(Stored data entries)
- Opening Delimiter -
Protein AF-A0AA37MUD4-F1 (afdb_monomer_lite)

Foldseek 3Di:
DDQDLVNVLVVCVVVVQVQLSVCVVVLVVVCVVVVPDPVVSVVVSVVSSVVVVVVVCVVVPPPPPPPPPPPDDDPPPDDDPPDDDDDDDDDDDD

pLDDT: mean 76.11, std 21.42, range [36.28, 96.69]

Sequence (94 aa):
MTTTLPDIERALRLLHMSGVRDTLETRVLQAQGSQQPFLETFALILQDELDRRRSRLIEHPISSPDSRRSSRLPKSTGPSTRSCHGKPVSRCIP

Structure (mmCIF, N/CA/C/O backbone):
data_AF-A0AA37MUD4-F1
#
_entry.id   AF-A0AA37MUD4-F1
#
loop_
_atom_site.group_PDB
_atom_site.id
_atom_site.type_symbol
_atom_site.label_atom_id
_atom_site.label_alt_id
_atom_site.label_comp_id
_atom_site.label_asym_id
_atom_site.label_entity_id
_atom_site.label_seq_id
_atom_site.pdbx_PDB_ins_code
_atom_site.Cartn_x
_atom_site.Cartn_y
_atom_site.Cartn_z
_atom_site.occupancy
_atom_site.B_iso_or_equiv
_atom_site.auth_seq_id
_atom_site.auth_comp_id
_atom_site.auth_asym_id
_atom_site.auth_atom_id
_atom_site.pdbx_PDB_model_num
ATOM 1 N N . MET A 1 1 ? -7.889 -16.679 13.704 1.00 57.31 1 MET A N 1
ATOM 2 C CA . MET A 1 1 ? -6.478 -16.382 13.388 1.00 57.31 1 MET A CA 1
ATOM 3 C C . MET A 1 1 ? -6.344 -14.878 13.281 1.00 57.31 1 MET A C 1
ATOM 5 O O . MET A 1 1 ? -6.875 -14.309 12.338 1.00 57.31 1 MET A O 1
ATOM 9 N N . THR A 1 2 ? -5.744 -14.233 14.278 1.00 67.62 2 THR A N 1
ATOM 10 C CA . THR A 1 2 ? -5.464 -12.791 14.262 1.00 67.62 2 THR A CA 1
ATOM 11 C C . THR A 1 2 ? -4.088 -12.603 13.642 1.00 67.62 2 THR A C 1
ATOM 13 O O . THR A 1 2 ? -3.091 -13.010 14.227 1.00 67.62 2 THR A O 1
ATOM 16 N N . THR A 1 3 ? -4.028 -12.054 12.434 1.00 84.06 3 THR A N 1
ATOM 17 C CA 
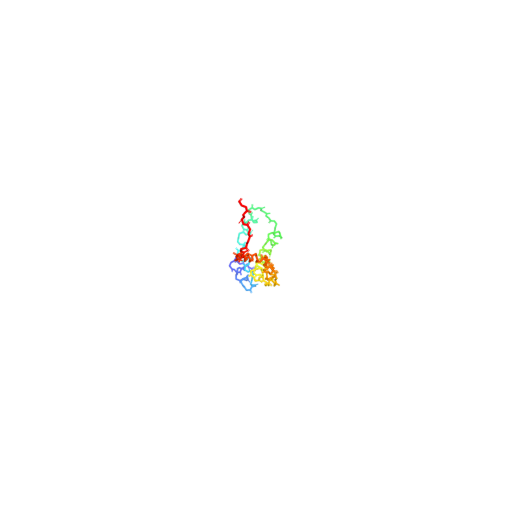. THR A 1 3 ? -2.762 -11.709 11.780 1.00 84.06 3 THR A CA 1
ATOM 18 C C . THR A 1 3 ? -2.300 -10.357 12.296 1.00 84.06 3 THR A C 1
ATOM 20 O O . THR A 1 3 ? -3.036 -9.375 12.184 1.00 84.06 3 THR A O 1
ATOM 23 N N . THR A 1 4 ? -1.106 -10.301 12.875 1.00 91.31 4 THR A N 1
ATOM 24 C CA . THR A 1 4 ? -0.523 -9.038 13.340 1.00 91.31 4 THR A CA 1
ATOM 25 C C . THR A 1 4 ? 0.115 -8.277 12.172 1.00 91.31 4 THR A C 1
ATOM 27 O O . THR A 1 4 ? 0.390 -8.858 11.121 1.00 91.31 4 THR A O 1
ATOM 30 N N . LEU A 1 5 ? 0.374 -6.975 12.334 1.00 88.31 5 LEU A N 1
ATOM 31 C CA . LEU A 1 5 ? 1.057 -6.168 11.311 1.00 88.31 5 LEU A CA 1
ATOM 32 C C . LEU A 1 5 ? 2.423 -6.773 10.890 1.00 88.31 5 LEU A C 1
ATOM 34 O O . LEU A 1 5 ? 2.650 -6.918 9.688 1.00 88.31 5 LEU A O 1
ATOM 38 N N . PRO A 1 6 ? 3.275 -7.270 11.813 1.00 91.25 6 PRO A N 1
ATOM 39 C CA . PRO A 1 6 ? 4.496 -7.995 11.445 1.00 91.25 6 PRO A CA 1
ATOM 40 C C . PRO A 1 6 ? 4.267 -9.265 10.609 1.00 91.25 6 PRO A C 1
ATOM 42 O O . PRO A 1 6 ? 5.086 -9.601 9.745 1.00 91.25 6 PRO A O 1
ATOM 45 N N . ASP A 1 7 ? 3.169 -9.989 10.846 1.00 94.06 7 ASP A N 1
ATOM 46 C CA . ASP A 1 7 ? 2.827 -11.179 10.057 1.00 94.06 7 ASP A CA 1
ATOM 47 C C . ASP A 1 7 ? 2.424 -10.792 8.635 1.00 94.06 7 ASP A C 1
ATOM 49 O O . ASP A 1 7 ? 2.830 -11.452 7.674 1.00 94.06 7 ASP A O 1
ATOM 53 N N . ILE A 1 8 ? 1.691 -9.684 8.497 1.00 93.38 8 ILE A N 1
ATOM 54 C CA . ILE A 1 8 ? 1.322 -9.107 7.204 1.00 93.38 8 ILE A CA 1
ATOM 55 C C . ILE A 1 8 ? 2.585 -8.684 6.445 1.00 93.38 8 ILE A C 1
ATOM 57 O O . ILE A 1 8 ? 2.765 -9.080 5.298 1.00 93.38 8 ILE A O 1
ATOM 61 N N . GLU A 1 9 ? 3.523 -7.978 7.076 1.00 92.94 9 GL
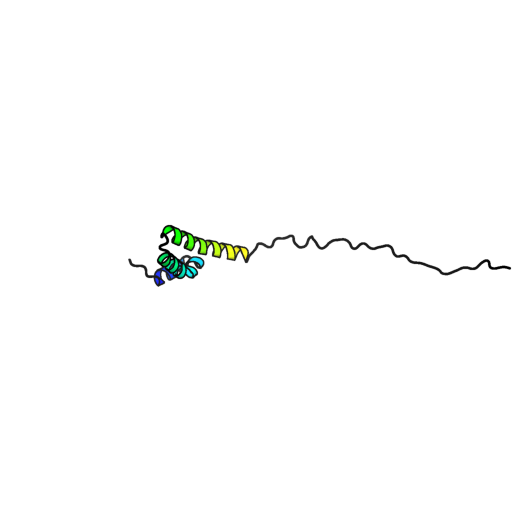U A N 1
ATOM 62 C CA . GLU A 1 9 ? 4.796 -7.607 6.441 1.00 92.94 9 GLU A CA 1
ATOM 63 C C . GLU A 1 9 ? 5.634 -8.820 6.019 1.00 92.94 9 GLU A C 1
ATOM 65 O O . GLU A 1 9 ? 6.284 -8.815 4.967 1.00 92.94 9 GLU A O 1
ATOM 70 N N . ARG A 1 10 ? 5.643 -9.888 6.830 1.00 94.31 10 ARG A N 1
ATOM 71 C CA . ARG A 1 10 ? 6.281 -11.156 6.456 1.00 94.31 10 ARG A CA 1
ATOM 72 C C . ARG A 1 10 ? 5.603 -11.765 5.228 1.00 94.31 10 ARG A C 1
ATOM 74 O O . ARG A 1 10 ? 6.316 -12.143 4.301 1.00 94.31 10 ARG A O 1
ATOM 81 N N . ALA A 1 11 ? 4.275 -11.811 5.183 1.00 94.94 11 ALA A N 1
ATOM 82 C CA . ALA A 1 11 ? 3.535 -12.306 4.025 1.00 94.94 11 ALA A CA 1
ATOM 83 C C . ALA A 1 11 ? 3.801 -11.462 2.765 1.00 94.94 11 ALA A C 1
ATOM 85 O O . ALA A 1 11 ? 4.082 -12.010 1.702 1.00 94.94 11 ALA A O 1
ATOM 86 N N . LEU A 1 12 ? 3.823 -10.133 2.887 1.00 95.25 12 LEU A N 1
ATOM 87 C CA . LEU A 1 12 ? 4.124 -9.220 1.779 1.00 95.25 12 LEU A CA 1
ATOM 88 C C . LEU A 1 12 ? 5.544 -9.407 1.236 1.00 95.25 12 LEU A C 1
ATOM 90 O O . LEU A 1 12 ? 5.751 -9.335 0.024 1.00 95.25 12 LEU A O 1
ATOM 94 N N . ARG A 1 13 ? 6.518 -9.706 2.109 1.00 94.56 13 ARG A N 1
ATOM 95 C CA . ARG A 1 13 ? 7.871 -10.099 1.681 1.00 94.56 13 ARG A CA 1
ATOM 96 C C . ARG A 1 13 ? 7.854 -11.376 0.849 1.00 94.56 13 ARG A C 1
ATOM 98 O O . ARG A 1 13 ? 8.511 -11.398 -0.183 1.00 94.56 13 ARG A O 1
ATOM 105 N N . LEU A 1 14 ? 7.103 -12.399 1.258 1.00 96.06 14 LEU A N 1
ATOM 106 C CA . LEU A 1 14 ? 6.987 -13.661 0.512 1.00 96.06 14 LEU A CA 1
ATOM 107 C C . LEU A 1 14 ? 6.294 -13.479 -0.847 1.00 96.06 14 LEU A C 1
ATOM 109 O O . LEU A 1 14 ? 6.643 -14.151 -1.809 1.00 96.06 14 LEU A O 1
ATOM 113 N N . LEU A 1 15 ? 5.352 -12.539 -0.941 1.00 95.31 15 LEU A N 1
ATOM 114 C CA . LEU A 1 15 ? 4.634 -12.203 -2.176 1.00 95.31 15 LEU A CA 1
ATOM 115 C C . LEU A 1 15 ? 5.383 -11.200 -3.074 1.00 95.31 15 LEU A C 1
ATOM 117 O O . LEU A 1 15 ? 4.862 -10.793 -4.112 1.00 95.31 15 LEU A O 1
ATOM 121 N N . HIS A 1 16 ? 6.589 -10.780 -2.679 1.00 94.75 16 HIS A N 1
ATOM 122 C CA . HIS A 1 16 ? 7.395 -9.758 -3.359 1.00 94.75 16 HIS A CA 1
ATOM 123 C C . HIS A 1 16 ? 6.674 -8.405 -3.533 1.00 94.75 16 HIS A C 1
ATOM 125 O O . HIS A 1 16 ? 7.033 -7.613 -4.404 1.00 94.75 16 HIS A O 1
ATOM 131 N N . MET A 1 17 ? 5.694 -8.105 -2.676 1.00 95.81 17 MET A N 1
ATOM 132 C CA . MET A 1 17 ? 4.900 -6.873 -2.720 1.00 95.81 17 MET A CA 1
ATOM 133 C C . MET A 1 17 ? 5.597 -5.742 -1.958 1.00 95.81 17 MET A C 1
ATOM 135 O O . MET A 1 17 ? 5.133 -5.267 -0.921 1.00 95.81 17 MET A O 1
ATOM 139 N N . SER A 1 18 ? 6.784 -5.366 -2.437 1.00 93.38 18 SER A N 1
ATOM 140 C CA . SER A 1 18 ? 7.633 -4.372 -1.770 1.00 93.38 18 SER A CA 1
ATOM 141 C C . SER A 1 18 ? 7.014 -2.971 -1.722 1.00 93.38 18 SER A C 1
ATOM 143 O O . SER A 1 18 ? 7.231 -2.266 -0.746 1.00 93.38 18 SER A O 1
ATOM 145 N N . GLY A 1 19 ? 6.248 -2.560 -2.737 1.00 94.25 19 GLY A N 1
ATOM 146 C CA . GLY A 1 19 ? 5.521 -1.287 -2.759 1.00 94.25 19 GLY A CA 1
ATOM 147 C C . GLY A 1 19 ? 4.494 -1.217 -1.640 1.00 94.25 19 GLY A C 1
ATOM 148 O O . GLY A 1 19 ? 4.588 -0.327 -0.805 1.00 94.25 19 GLY A O 1
ATOM 149 N N . VAL A 1 20 ? 3.624 -2.227 -1.545 1.00 96.38 20 VAL A N 1
ATOM 150 C CA . VAL A 1 20 ? 2.650 -2.329 -0.447 1.00 96.38 20 VAL A CA 1
ATOM 151 C C . VAL A 1 20 ? 3.336 -2.334 0.907 1.00 96.38 20 VAL A C 1
ATOM 153 O O . VAL A 1 20 ? 2.927 -1.604 1.795 1.00 96.38 20 VAL A O 1
ATOM 156 N N . ARG A 1 21 ? 4.381 -3.147 1.089 1.00 95.88 21 ARG A N 1
ATOM 157 C CA . ARG A 1 21 ? 5.078 -3.237 2.379 1.00 95.88 21 ARG A CA 1
ATOM 158 C C . ARG A 1 21 ? 5.612 -1.880 2.837 1.00 95.88 21 ARG A C 1
ATOM 160 O O . ARG A 1 21 ? 5.519 -1.568 4.015 1.00 95.88 21 ARG A O 1
ATOM 167 N N . ASP A 1 22 ? 6.160 -1.096 1.915 1.00 94.81 22 ASP A N 1
ATOM 168 C CA . ASP A 1 22 ? 6.781 0.183 2.248 1.00 94.81 22 ASP A CA 1
ATOM 169 C C . ASP A 1 22 ? 5.732 1.299 2.481 1.00 94.81 22 ASP A C 1
ATOM 171 O O . ASP A 1 22 ? 6.039 2.277 3.159 1.00 94.81 22 ASP A O 1
ATOM 175 N N . THR A 1 23 ? 4.495 1.162 1.972 1.00 96.38 23 THR A N 1
ATOM 176 C CA . THR A 1 23 ? 3.411 2.155 2.152 1.00 96.38 23 THR A CA 1
ATOM 177 C C . THR A 1 23 ? 2.273 1.706 3.075 1.00 96.38 23 THR A C 1
ATOM 179 O O . THR A 1 23 ? 1.406 2.512 3.404 1.00 96.38 23 THR A O 1
ATOM 182 N N . LEU A 1 24 ? 2.254 0.450 3.530 1.00 94.88 24 LEU A N 1
ATOM 183 C CA . LEU A 1 24 ? 1.133 -0.130 4.278 1.00 94.88 24 LEU A CA 1
ATOM 184 C C . LEU A 1 24 ? 0.780 0.688 5.523 1.00 94.88 24 LEU A C 1
ATOM 186 O O . LEU A 1 24 ? -0.374 1.068 5.705 1.00 94.88 24 LEU A O 1
ATOM 190 N N . GLU A 1 25 ? 1.767 0.966 6.373 1.00 94.31 25 GLU A N 1
ATOM 191 C CA . GLU A 1 25 ? 1.543 1.655 7.645 1.00 94.31 25 GLU A CA 1
ATOM 192 C C . GLU A 1 25 ? 1.035 3.086 7.428 1.00 94.31 25 GLU A C 1
ATOM 194 O O . GLU A 1 25 ? 0.063 3.511 8.053 1.00 94.31 25 GLU A O 1
ATOM 199 N N . THR A 1 26 ? 1.616 3.811 6.468 1.00 95.56 26 THR A N 1
ATOM 200 C CA . THR A 1 26 ? 1.204 5.185 6.158 1.00 95.56 26 THR A CA 1
ATOM 201 C C . THR A 1 26 ? -0.195 5.237 5.547 1.00 95.56 26 THR A C 1
ATOM 203 O O . THR A 1 26 ? -0.994 6.084 5.946 1.00 95.56 26 THR A O 1
ATOM 206 N N . ARG A 1 27 ? -0.541 4.305 4.648 1.00 94.69 27 ARG A N 1
ATOM 207 C CA . ARG A 1 27 ? -1.888 4.185 4.063 1.00 94.69 27 ARG A CA 1
ATOM 208 C C . ARG A 1 27 ? -2.944 3.846 5.112 1.00 94.69 27 ARG A C 1
ATOM 210 O O . ARG A 1 27 ? -4.037 4.405 5.067 1.00 94.69 27 ARG A O 1
ATOM 217 N N . VAL A 1 28 ? -2.620 2.980 6.073 1.00 93.94 28 VAL A N 1
ATOM 218 C CA . VAL A 1 28 ? -3.524 2.634 7.181 1.00 93.94 28 VAL A CA 1
ATOM 219 C C . VAL A 1 28 ? -3.759 3.838 8.093 1.00 93.94 28 VAL A C 1
ATOM 221 O O . VAL A 1 28 ? -4.911 4.147 8.391 1.00 93.94 28 VAL A O 1
ATOM 224 N N . LEU A 1 29 ? -2.702 4.552 8.492 1.00 95.50 29 LEU A N 1
ATOM 225 C CA . LEU A 1 29 ? -2.829 5.757 9.319 1.00 95.50 29 LEU A CA 1
ATOM 226 C C . LEU A 1 29 ? -3.648 6.851 8.618 1.00 95.50 29 LEU A C 1
ATOM 228 O O . LEU A 1 29 ? -4.513 7.471 9.235 1.00 95.50 29 LEU A O 1
ATOM 232 N N . GLN A 1 30 ? -3.420 7.058 7.318 1.00 95.00 30 GLN A N 1
ATOM 233 C CA . GLN A 1 30 ? -4.200 7.999 6.512 1.00 95.00 30 GLN A CA 1
ATOM 234 C C . GLN A 1 30 ? -5.675 7.608 6.460 1.00 95.00 30 GLN A C 1
ATOM 236 O O . GLN A 1 30 ? -6.526 8.445 6.746 1.00 95.00 30 GLN A O 1
ATOM 241 N N . ALA A 1 31 ? -5.974 6.343 6.161 1.00 96.00 31 ALA A N 1
ATOM 242 C CA . ALA A 1 31 ? -7.342 5.848 6.072 1.00 96.00 31 ALA A CA 1
ATOM 243 C C . ALA A 1 31 ? -8.104 5.977 7.394 1.00 96.00 31 ALA A C 1
ATOM 245 O O . ALA A 1 31 ? -9.286 6.313 7.401 1.00 96.00 31 ALA A O 1
ATOM 246 N N . GLN A 1 32 ? -7.425 5.755 8.521 1.00 94.19 32 GLN A N 1
ATOM 247 C CA . GLN A 1 32 ? -8.003 5.966 9.846 1.00 94.19 32 GLN A CA 1
ATOM 248 C C . GLN A 1 32 ? -8.314 7.446 10.097 1.00 94.19 32 GLN A C 1
ATOM 250 O O . GLN A 1 32 ? -9.403 7.766 10.569 1.00 94.19 32 GLN A O 1
ATOM 255 N N . GLY A 1 33 ? -7.387 8.346 9.752 1.00 95.12 33 GLY A N 1
ATOM 256 C CA . GLY A 1 33 ? -7.550 9.787 9.953 1.00 95.12 33 GLY A CA 1
ATOM 257 C C . GLY A 1 33 ? -8.621 10.426 9.065 1.00 95.12 33 GLY A C 1
ATOM 258 O O . GLY A 1 33 ? -9.285 11.366 9.493 1.00 95.12 33 GLY A O 1
ATOM 259 N N . SER A 1 34 ? -8.814 9.916 7.847 1.00 94.56 34 SER A N 1
ATOM 260 C CA . SER A 1 34 ? -9.818 10.413 6.897 1.00 94.56 34 SER A CA 1
ATOM 261 C C . SER A 1 34 ? -11.106 9.587 6.862 1.00 94.56 34 SER A C 1
ATOM 263 O O . SER A 1 34 ? -11.992 9.891 6.066 1.00 94.56 34 SER A O 1
ATOM 265 N N . GLN A 1 35 ? -11.219 8.547 7.699 1.00 94.75 35 GLN A N 1
ATOM 266 C CA . GLN A 1 35 ? -12.303 7.555 7.647 1.00 94.75 35 GLN A CA 1
ATOM 267 C C . GLN A 1 35 ? -12.511 6.990 6.230 1.00 94.75 35 GLN A C 1
ATOM 269 O O . GLN A 1 35 ? -13.638 6.768 5.784 1.00 94.75 35 GLN A O 1
ATOM 274 N N . GLN A 1 36 ? -11.409 6.775 5.511 1.00 95.75 36 GLN A N 1
ATOM 275 C CA . GLN A 1 36 ? -11.440 6.304 4.137 1.00 95.75 36 GLN A CA 1
ATOM 276 C C . GLN A 1 36 ? -12.029 4.884 4.067 1.00 95.75 36 GLN A C 1
ATOM 278 O O . GLN A 1 36 ? -11.662 4.021 4.874 1.00 95.75 36 GLN A O 1
ATOM 283 N N . PRO A 1 37 ? -12.920 4.600 3.100 1.00 96.19 37 PRO A N 1
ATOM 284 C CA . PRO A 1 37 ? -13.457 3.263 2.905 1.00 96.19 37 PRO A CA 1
- Closing Delimiter -
Give back, exactly and without pictures, the stretch of the records above from the line containing "ATOM 11 C C" through the line containing "ATOM 32 C C", with both end lines included.

ATOM 11 C C . THR A 1 2 ? -4.088 -12.603 13.642 1.00 67.62 2 THR A C 1
ATOM 13 O O . THR A 1 2 ? -3.091 -13.010 14.227 1.00 67.62 2 THR A O 1
ATOM 16 N N . THR A 1 3 ? -4.028 -12.054 12.434 1.00 84.06 3 THR A N 1
ATOM 17 C CA 
. THR A 1 3 ? -2.762 -11.709 11.780 1.00 84.06 3 THR A CA 1
ATOM 18 C C . THR A 1 3 ? -2.300 -10.357 12.296 1.00 84.06 3 THR A C 1
ATOM 20 O O . THR A 1 3 ? -3.036 -9.375 12.184 1.00 84.06 3 THR A O 1
ATOM 23 N N . THR A 1 4 ? -1.106 -10.301 12.875 1.00 91.31 4 THR A N 1
ATOM 24 C CA . THR A 1 4 ? -0.523 -9.038 13.340 1.00 91.31 4 THR A CA 1
ATOM 25 C C . THR A 1 4 ? 0.115 -8.277 12.172 1.00 91.31 4 THR A C 1
ATOM 27 O O . THR A 1 4 ? 0.390 -8.858 11.121 1.00 91.31 4 THR A O 1
ATOM 30 N N . LEU A 1 5 ? 0.374 -6.975 12.334 1.00 88.31 5 LEU A N 1
ATOM 31 C CA . LEU A 1 5 ? 1.057 -6.168 11.311 1.00 88.31 5 LEU A CA 1
ATOM 32 C C . LEU A 1 5 ? 2.423 -6.773 10.890 1.00 88.31 5 LEU A C 1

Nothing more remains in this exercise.